According to the Second Circuit, it need not determine “the precise contours of the test for executoriness” because the bankruptcy court determined that the parties’ unperformed obligations under the project agreement satisfied the “Countryman standard” as of the bankruptcy petition date. It rejected COR’s contentions that the agreement should not be treated as an executory contract because the agreement is actually a “financing lease,” a “prepaid option,” or a form of secured real estate transaction that is not subject to the rules governing executory contracts in section 365 of the Bankruptcy Code. The facts of this case, the court concluded, do not support the legal conclusion that the project agreement was anything other than an executory contract.
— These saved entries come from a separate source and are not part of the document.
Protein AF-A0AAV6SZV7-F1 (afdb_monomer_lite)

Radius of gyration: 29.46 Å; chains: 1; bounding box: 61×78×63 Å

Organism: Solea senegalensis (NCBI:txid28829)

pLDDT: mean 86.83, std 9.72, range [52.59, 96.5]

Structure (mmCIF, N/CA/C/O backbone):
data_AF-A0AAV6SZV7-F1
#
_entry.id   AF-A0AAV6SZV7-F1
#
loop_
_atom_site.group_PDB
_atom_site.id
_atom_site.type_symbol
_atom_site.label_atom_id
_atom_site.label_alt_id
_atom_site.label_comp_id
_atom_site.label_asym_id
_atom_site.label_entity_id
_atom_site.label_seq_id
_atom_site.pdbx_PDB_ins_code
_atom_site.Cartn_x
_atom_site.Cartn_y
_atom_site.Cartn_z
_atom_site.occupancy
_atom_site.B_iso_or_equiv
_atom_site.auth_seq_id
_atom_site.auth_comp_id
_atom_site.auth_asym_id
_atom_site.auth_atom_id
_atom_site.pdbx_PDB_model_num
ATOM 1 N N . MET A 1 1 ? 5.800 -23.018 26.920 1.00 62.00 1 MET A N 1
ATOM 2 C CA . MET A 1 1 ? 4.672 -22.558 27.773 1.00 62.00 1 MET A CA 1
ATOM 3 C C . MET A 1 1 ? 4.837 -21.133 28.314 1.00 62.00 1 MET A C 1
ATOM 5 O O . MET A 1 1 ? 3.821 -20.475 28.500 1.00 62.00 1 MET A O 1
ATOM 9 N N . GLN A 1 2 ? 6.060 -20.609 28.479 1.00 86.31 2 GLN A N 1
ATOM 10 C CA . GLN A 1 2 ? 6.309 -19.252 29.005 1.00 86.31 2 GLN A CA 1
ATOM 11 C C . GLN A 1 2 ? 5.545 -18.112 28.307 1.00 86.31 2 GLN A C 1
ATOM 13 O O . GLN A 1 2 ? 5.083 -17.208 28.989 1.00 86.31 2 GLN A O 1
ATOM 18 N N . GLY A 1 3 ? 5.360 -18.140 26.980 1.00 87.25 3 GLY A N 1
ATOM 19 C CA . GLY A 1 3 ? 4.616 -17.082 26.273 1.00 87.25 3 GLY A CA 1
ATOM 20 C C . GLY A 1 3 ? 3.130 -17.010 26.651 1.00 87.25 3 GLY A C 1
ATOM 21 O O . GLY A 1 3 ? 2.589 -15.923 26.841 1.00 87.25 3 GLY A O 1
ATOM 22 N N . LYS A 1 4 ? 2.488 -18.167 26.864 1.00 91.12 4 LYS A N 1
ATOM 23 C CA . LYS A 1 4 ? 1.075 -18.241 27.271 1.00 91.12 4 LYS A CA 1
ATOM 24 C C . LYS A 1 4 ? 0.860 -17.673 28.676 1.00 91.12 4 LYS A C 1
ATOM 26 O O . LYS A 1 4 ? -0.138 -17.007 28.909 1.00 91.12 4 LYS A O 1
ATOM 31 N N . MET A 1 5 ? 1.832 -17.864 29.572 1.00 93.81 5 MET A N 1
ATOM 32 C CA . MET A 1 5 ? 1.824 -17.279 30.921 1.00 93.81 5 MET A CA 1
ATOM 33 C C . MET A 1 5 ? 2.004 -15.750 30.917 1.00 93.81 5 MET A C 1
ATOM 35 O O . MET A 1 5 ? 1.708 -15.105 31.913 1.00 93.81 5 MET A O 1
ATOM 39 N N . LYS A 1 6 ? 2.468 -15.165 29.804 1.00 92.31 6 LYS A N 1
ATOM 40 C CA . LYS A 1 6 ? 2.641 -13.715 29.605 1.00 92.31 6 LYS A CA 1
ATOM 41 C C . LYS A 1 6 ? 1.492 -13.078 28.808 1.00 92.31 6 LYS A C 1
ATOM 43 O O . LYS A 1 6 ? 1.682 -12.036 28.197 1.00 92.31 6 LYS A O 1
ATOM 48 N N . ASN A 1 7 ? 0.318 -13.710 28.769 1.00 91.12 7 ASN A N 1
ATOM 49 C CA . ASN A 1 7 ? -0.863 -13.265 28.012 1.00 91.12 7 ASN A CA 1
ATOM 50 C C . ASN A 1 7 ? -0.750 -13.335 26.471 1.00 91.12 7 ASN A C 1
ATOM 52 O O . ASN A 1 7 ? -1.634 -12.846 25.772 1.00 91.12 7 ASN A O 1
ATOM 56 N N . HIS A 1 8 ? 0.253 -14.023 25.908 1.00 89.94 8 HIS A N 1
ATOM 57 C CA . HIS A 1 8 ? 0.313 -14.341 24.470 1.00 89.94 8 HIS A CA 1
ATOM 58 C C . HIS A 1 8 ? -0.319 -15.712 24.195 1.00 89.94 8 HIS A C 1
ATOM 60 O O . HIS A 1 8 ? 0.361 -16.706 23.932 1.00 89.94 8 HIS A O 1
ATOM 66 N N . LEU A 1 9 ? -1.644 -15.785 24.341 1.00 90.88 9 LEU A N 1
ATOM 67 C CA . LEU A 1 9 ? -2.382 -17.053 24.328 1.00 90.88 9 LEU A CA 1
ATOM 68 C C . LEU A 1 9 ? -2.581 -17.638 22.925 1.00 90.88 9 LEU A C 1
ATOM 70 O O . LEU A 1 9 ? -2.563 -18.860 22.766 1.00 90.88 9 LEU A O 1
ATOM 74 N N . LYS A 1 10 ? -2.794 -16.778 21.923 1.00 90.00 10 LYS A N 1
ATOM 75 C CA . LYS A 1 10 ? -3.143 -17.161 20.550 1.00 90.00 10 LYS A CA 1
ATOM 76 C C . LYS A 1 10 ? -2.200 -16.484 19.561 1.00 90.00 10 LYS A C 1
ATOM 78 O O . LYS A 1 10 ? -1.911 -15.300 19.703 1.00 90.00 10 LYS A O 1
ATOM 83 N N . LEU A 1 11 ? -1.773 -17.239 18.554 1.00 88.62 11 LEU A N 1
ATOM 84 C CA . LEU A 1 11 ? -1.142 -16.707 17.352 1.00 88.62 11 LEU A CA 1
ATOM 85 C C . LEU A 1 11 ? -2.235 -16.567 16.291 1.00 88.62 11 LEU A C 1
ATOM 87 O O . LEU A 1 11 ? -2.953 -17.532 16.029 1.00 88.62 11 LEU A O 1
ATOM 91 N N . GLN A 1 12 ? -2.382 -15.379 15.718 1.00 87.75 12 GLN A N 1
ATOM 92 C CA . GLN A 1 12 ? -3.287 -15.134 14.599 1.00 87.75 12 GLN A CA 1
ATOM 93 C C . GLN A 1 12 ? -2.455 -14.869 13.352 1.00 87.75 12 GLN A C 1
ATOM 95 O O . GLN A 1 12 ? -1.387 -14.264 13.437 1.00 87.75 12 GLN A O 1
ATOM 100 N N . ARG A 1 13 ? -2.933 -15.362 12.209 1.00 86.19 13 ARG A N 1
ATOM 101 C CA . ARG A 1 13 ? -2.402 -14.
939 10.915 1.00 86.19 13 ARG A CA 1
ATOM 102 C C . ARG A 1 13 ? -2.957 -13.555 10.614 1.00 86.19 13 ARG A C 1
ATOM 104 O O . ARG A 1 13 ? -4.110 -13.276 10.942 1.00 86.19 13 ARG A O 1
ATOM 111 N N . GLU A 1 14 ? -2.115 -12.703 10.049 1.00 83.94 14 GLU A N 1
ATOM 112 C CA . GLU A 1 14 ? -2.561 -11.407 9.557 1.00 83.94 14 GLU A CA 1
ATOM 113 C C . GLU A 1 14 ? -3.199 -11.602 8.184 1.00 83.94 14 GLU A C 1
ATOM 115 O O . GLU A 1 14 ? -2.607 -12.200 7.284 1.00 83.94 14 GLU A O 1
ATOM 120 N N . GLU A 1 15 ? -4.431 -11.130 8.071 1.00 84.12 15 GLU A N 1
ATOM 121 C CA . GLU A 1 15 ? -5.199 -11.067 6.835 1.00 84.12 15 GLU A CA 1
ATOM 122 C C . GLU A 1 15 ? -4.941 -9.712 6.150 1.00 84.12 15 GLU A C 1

Emphasizing that “[e]xecutoriness and the debtor’s rights with respect to assumption or rejection of an executory contract are normally assessed as of the petition date,” the Second Circuit distinguished the facts in this case from those considered by courts that have invoked the “post-petition evaluation principle.” In this case, the court explained, the project agreement had not expired prior to PTC’s decision to reject it, nor had PTC acted affirmatively in any way that affected the existence of outstanding performance obligations. The court acknowledged that the Bankruptcy Code creates an uneven playing field when it comes to executory contracts, but for important reasons:
Sympathy for the non-debtor that may, through no fault of its own, bear some significant burden from the debtor’s rejection of an executory contract due to the happenstance of an unforeseen bankruptcy proceeding is understandable. The notion that a non-debtor could prevent the exercise of § 365 rights with regards to an executory contract through post-petition performance of the non-debtor’s contractual obligations is, however, inconsistent with both the plain language and the policy of the Code. . . . The Code does not condition the right to assume or reject on lack of prejudice to the non-debtor party, and the satisfaction of claims at less than their full non-bankruptcy value is common in bankruptcy proceedings, as is the disruption of non-debtors’ expectations of profitable business arrangements.
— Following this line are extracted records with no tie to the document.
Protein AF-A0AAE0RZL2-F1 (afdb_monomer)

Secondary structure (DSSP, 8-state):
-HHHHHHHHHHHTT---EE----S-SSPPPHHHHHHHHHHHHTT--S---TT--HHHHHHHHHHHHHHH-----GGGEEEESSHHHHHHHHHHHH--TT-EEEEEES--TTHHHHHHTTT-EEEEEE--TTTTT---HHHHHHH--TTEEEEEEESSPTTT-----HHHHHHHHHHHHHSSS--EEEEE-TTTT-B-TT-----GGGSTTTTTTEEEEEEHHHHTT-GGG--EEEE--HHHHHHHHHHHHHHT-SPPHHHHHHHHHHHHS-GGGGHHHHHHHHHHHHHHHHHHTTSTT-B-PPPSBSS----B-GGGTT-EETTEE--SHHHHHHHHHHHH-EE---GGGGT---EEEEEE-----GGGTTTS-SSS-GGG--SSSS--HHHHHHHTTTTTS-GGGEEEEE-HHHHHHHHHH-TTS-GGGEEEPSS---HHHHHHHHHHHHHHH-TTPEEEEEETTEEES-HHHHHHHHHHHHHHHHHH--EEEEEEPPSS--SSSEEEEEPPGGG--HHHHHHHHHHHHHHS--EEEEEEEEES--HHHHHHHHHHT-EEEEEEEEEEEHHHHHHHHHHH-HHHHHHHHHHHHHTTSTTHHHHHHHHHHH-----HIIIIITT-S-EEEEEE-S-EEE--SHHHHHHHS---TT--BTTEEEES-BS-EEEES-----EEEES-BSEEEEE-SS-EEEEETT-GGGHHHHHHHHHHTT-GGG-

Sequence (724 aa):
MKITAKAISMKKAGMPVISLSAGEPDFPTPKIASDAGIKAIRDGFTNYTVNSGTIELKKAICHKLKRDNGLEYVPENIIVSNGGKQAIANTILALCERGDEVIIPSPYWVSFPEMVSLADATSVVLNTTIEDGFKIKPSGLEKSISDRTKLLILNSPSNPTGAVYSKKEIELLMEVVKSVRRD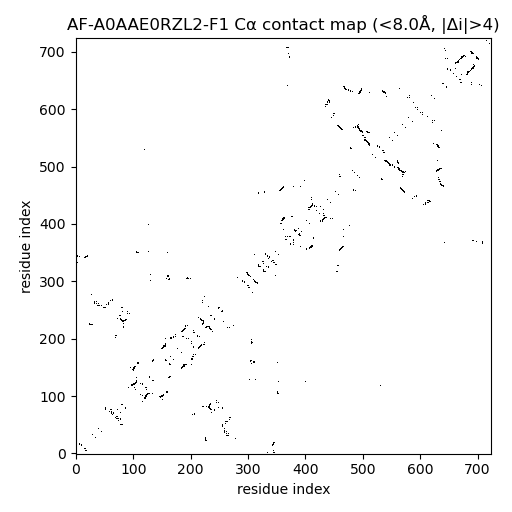IFVLSDEMYEQLMYGDAEYYSPARIQGMREKTIVSNAVSKTFSMTGWRVGYIAAPEWIVDACNKIQSQTTSNASSISQKAAEAALLADPSIINEMKRAFKERRDFMFTELNKISGFNALLPDGAFYIFPSVADLIGKTISGCKLSSSMDVGDFLLEKGLIATVPGEAFGAADLYVVIMAGGSGTRLWPMSRREYPKQFIDFLGTGTLIQQTVQRLDSLVSNKNILIVTNDIGEQLVKEQLPFVPQENVVVEPTAKNTAPCIALAAAIIKKRNPNAIMIVLPSDHIITDVHVFQQTLRAAVFVAFETMSLVTIGVIPTRPETGYGYIQKKNVENIQPAENELEKNVSVRFGVDVRKVKTFAEKPDVETAKAFIESGEFFWNSGMFVWHIDAIWRELESAMPHLFEDLKSMYHAIGTSKEEEVLRKIFTWVKSTSIDYGVMEKAMNVYMVEGRFFWSDAGSWDELAKLSQESPNSFSEFLILKNAKNVSFLKTSNKMRVAVIGVEDIIVVETADALLICKKGESQKVKDIVSMLKESSLNEYL

Nearest PDB structures (foldseek):
  6f77-assembly3_E  TM=9.794E-01  e=3.982E-39  Sinorhizobium meliloti 1021
  6f35-assembly1_B  TM=9.690E-01  e=2.940E-38  Sinorhizobium meliloti 1021
  6f77-assembly2_C  TM=9.760E-01  e=4.994E-37  Sinorhizobium meliloti 1021
  5bj3-assembly1_B  TM=9.554E-01  e=1.617E-32  Thermus aquaticus
  1xi9-assembly1_C  TM=9.196E-01  e=2.842E-28  Pyrococcus furiosus DSM 3638

Organism: NCBI:txid2493646

Solvent-accessible surface area (backbone atoms only — not comparable to full-atom values): 38172 Å² total; per-residue (Å²): 114,70,61,62,53,49,47,51,52,42,41,76,73,71,43,86,57,46,75,72,60,70,95,65,64,92,57,74,51,50,65,66,19,52,51,34,24,54,46,28,58,74,73,60,48,76,60,92,61,50,50,45,42,50,71,67,37,32,45,26,49,29,50,37,35,34,75,78,66,69,39,89,57,57,50,72,22,38,32,35,24,61,13,38,71,47,34,52,42,36,48,43,53,60,72,41,43,74,68,25,26,33,39,36,54,18,59,29,50,67,58,55,59,54,43,34,41,76,26,42,13,29,66,46,66,44,76,42,42,79,91,53,58,54,45,87,49,50,71,61,54,56,73,68,59,52,99,42,45,42,36,35,51,47,57,38,25,19,53,50,49,0,32,60,58,44,58,68,56,46,50,49,43,49,48,49,53,64,70,45,95,60,83,50,32,33,42,36,37,38,46,26,53,79,35,54,38,88,92,54,59,78,55,65,65,50,72,42,89,87,28,43,82,37,26,36,41,31,30,36,47,28,62,64,45,27,31,64,90,56,29,42,10,24,37,42,31,46,47,72,58,31,51,43,27,42,56,54,35,60,78,71,70,45,36,40,56,48,32,38,45,42,13,48,29,42,52,51,66,44,67,78,70,79,38,47,66,60,45,50,53,50,48,55,51,48,55,48,50,48,56,58,47,55,68,39,89,38,40,50,58,69,80,47,38,14,42,92,40,74,53,59,44,50,69,72,39,36,55,39,71,56,98,88,43,71,20,33,42,51,57,41,46,29,50,45,33,32,75,75,65,31,33,34,50,74,36,51,49,68,25,66,56,65,66,56,33,38,38,33,49,51,51,68,57,40,51,29,39,54,79,74,16,22,69,87,48,26,41,41,74,41,54,90,81,80,76,58,23,27,38,52,50,48,54,59,57,35,64,80,76,48,58,48,86,37,40,33,40,38,18,28,76,65,41,52,58,52,43,52,71,73,41,69,76,42,50,71,94,29,56,42,68,45,82,50,87,33,53,51,33,56,51,51,40,52,51,48,28,55,44,38,62,63,35,44,60,23,39,40,35,39,36,60,20,45,51,50,64,79,46,48,68,58,48,46,40,44,49,53,45,32,49,50,50,8,65,79,64,52,24,44,24,37,38,27,30,73,65,91,66,66,52,46,89,39,32,32,35,30,54,53,67,78,94,77,63,55,74,68,60,56,48,53,31,48,51,42,28,56,46,51,74,37,54,52,40,47,51,64,49,65,47,74,44,42,56,67,69,57,26,42,52,39,56,75,66,71,48,43,19,32,47,65,76,32,37,24,22,24,47,58,34,57,50,53,43,34,46,74,55,33,50,71,61,34,55,53,33,52,53,47,42,71,26,56,98,46,98,50,24,67,60,52,48,47,55,49,51,71,70,56,72,69,36,43,39,54,79,45,29,58,67,73,54,85,59,37,35,30,32,47,36,92,45,60,73,45,70,69,68,28,51,60,56,51,50,73,71,48,82,82,62,96,76,62,76,46,104,43,38,47,76,43,81,50,43,72,71,38,79,50,81,74,50,89,81,65,75,48,74,48,67,69,47,66,43,32,37,38,40,40,47,87,88,48,76,45,76,44,47,62,88,47,32,73,55,39,40,54,56,53,50,52,33,56,77,67,66,45,59,93,78,67

Radius of gyration: 30.04 Å; Cα contacts (8 Å, |Δi|>4): 1424; chains: 1; bounding box: 79×54×93 Å

InterPro domains:
  IPR004839 Aminotransferase, class I/classII, large domain [PF00155] (17-354)
  IPR005835 Nucleotidyl transferase domain [PF00483] (358-652)
  IPR015421 Pyridoxal phosphate-dependent transferase, major domain [G3DSA:3.40.640.10] (30-271)
  IPR015422 Pyridoxal phosphate-dependent transferase, small domain [G3DSA:3.90.1150.10] (12-354)
  IPR015424 Pyridoxal phosphate-dependent transferase [SSF53383] (2-355)
  IPR029044 Nucleotide-diphospho-sugar transferases [G3DSA:3.90.550.10] (360-719)
  IPR029044 Nucleotide-diphospho-sugar transferases [SSF53448] (357-649)
  IPR049577 GDP-mannose pyrophosphorylase, N-terminal domain [cd02509] (356-646)
  IPR050596 Aspartate/prephenate aminotransferase-like [PTHR46383] (1-357)
  IPR054566 MannoseP isomerase/GMP-like, beta-helix domain [PF22640] (671-715)

Foldseek 3Di:
DVLVVVLVVCVVVVHPFAEPADQFDPDDFFPLLVVLLVVCVVVVVFDADAQQADQLLLVLVQVLCCVQAVDHDHSLLKGKFQALLLQLLLLLLLFDAAAAEEEAQPLADLCPLVSCLVRLYAYQYFYDDVVNVSDDALVSLLVSDDPRYAEYEDEACGVAALAHDAPVRLVSNVVSCVVDPDQHAYEYECAWQLLFDDPDHHHDNCPDPPNQQRYWDKYFCCHQRSCVVLRIIMIRHPSVSSVSSSVVSCVPPGHRGSSSSSSSSSVSPDDSCSRVVVSVVLRVVLVVCQVVQVVDPQWDWDRRRGRNHIDIHNLSQAQDQDPNQHHQFQVSVQVCCCPVVSYHHDGSVSSVPAAAAEEEEAADQLLLPPLVRHNLQHQLLDDQAPPGGLQLVVVVLCPSPHQLARYAYEYAPSVLVSCCVRPVRRDSVRDHHQPDAQAAPLSVLLVLLVVCNSGVFYKYKYHYSQKDFDCSVLVVLLVVLQQVCQVVPQAKEFAFEQDPAQDLQFKKWFFDDPPDDDPVQVVSQVSSCSHRVWGKGWTPAMGHRDDRVVSVVQNVVSGMTTGNLIIIHTSVNVLVQCCVQPVPSSVLSVQLSVLPPHPCNVVSSNVCSVPDHRDYCCNRGVRPGPTYMYIYRPTDMDRPSFPLRSQVVHDPPVDDPDVQEAEECEESEREGEDDPPHRDYDYNYYQWYWYDDPPDIDIDGRVCSSCSSVVVVVCVVVVVSVSD

Structure (mmCIF, N/CA/C/O backbone):
data_AF-A0AAE0RZL2-F1
#
_entry.id   AF-A0AAE0RZL2-F1
#
loop_
_atom_site.group_PDB
_atom_site.id
_atom_site.type_symbol
_atom_site.label_atom_id
_atom_site.label_alt_id
_atom_site.label_comp_id
_atom_site.label_asym_id
_atom_site.label_entity_id
_atom_site.label_seq_id
_atom_site.pdbx_PDB_ins_code
_atom_site.Cartn_x
_atom_site.Cartn_y
_atom_site.Cartn_z
_atom_site.occupancy
_atom_site.B_iso_or_equiv
_atom_site.auth_seq_id
_atom_site.auth_comp_id
_atom_site.auth_asym_id
_atom_site.auth_atom_id
_atom_site.pdbx_PDB_model_num
ATOM 1 N N . MET A 1 1 ? 8.058 13.229 -6.282 1.00 48.62 1 MET A N 1
ATOM 2 C CA . MET A 1 1 ? 8.341 14.415 -7.134 1.00 48.62 1 MET A CA 1
ATOM 3 C C . MET A 1 1 ? 9.014 15.570 -6.379 1.00 48.62 1 MET A C 1
ATOM 5 O O . MET A 1 1 ? 9.941 16.156 -6.925 1.00 48.62 1 MET A O 1
ATOM 9 N N . LYS A 1 2 ? 8.626 15.876 -5.130 1.00 64.81 2 LYS A N 1
ATOM 10 C CA . LYS A 1 2 ? 9.164 17.006 -4.339 1.00 64.81 2 LYS A CA 1
ATOM 11 C C . LYS A 1 2 ? 10.693 16.974 -4.105 1.00 64.81 2 LYS A C 1
ATOM 13 O O . LYS A 1 2 ? 11.363 17.966 -4.379 1.00 64.81 2 LYS A O 1
ATOM 18 N N . ILE A 1 3 ? 11.261 15.833 -3.691 1.00 69.06 3 ILE A N 1
ATOM 19 C CA . ILE A 1 3 ? 12.711 15.697 -3.409 1.00 69.06 3 ILE A CA 1
ATOM 20 C C . ILE A 1 3 ? 13.569 15.850 -4.672 1.00 69.06 3 ILE A C 1
ATOM 22 O O . ILE A 1 3 ? 14.572 16.559 -4.655 1.00 69.06 3 ILE A O 1
ATOM 26 N N . THR A 1 4 ? 13.153 15.262 -5.798 1.00 69.25 4 THR A N 1
ATOM 27 C CA . THR A 1 4 ? 13.863 15.398 -7.080 1.00 69.25 4 THR A CA 1
ATOM 28 C C . THR A 1 4 ? 13.931 16.859 -7.534 1.00 69.25 4 THR A C 1
ATOM 30 O O . THR A 1 4 ? 14.994 17.329 -7.932 1.00 69.25 4 THR A O 1
ATOM 33 N N . ALA A 1 5 ? 12.826 17.607 -7.425 1.00 73.50 5 ALA A N 1
ATOM 34 C CA . ALA A 1 5 ? 12.799 19.029 -7.767 1.00 73.50 5 ALA A CA 1
ATOM 35 C C . ALA A 1 5 ? 13.719 19.863 -6.855 1.00 73.50 5 ALA A C 1
ATOM 37 O O . ALA A 1 5 ? 14.476 20.704 -7.344 1.00 73.50 5 ALA A O 1
ATOM 38 N N . LYS A 1 6 ? 13.715 19.580 -5.545 1.00 79.81 6 LYS A N 1
ATOM 39 C CA . LYS A 1 6 ? 14.592 20.229 -4.557 1.00 79.81 6 LYS A CA 1
ATOM 40 C C . LYS A 1 6 ? 16.071 19.952 -4.845 1.00 79.81 6 LYS A C 1
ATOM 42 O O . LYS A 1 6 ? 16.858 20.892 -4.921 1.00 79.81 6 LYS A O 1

In keeping with the policy considerations underlying section 365, the court emphasized, the power to elect whether to assume or reject an executory contract is “that of the debtor alone,” regardless of the “onerous dilemmas” faced by a nondebtor contracting party forced to languish in statutory limbo while the DIP or trustee deliberates on the question. The debtor’s interests, the Second Circuit concluded, “are paramount in the balance of control.”
Penn Traffic could have squelched any further debate (at least in the Second Circuit) concerning the right of a DIP or trustee to assume or reject contracts that are executory as of the bankruptcy petition date, but it does not. The Second Circuit avoided adopting a bright-line rule on the issue, opting instead to leave open the possibility that, under certain circumstances, post-petition events can strip a DIP of its rights under section 365 by revoking a contract’s “executory” status on the petition date. This approach was characterized by the court as a “deviation from the general rule.” The Bankruptcy Code generally establishes the bankruptcy petition date as the point of reference for determining the legal status of various rights, claims, and interests, unless it expressly provides otherwise. Under the Second Circuit’s ruling, a DIP in some cases may still face the risk of forfeiting its right to assume or reject a contract under the “post-petition evaluation principle.”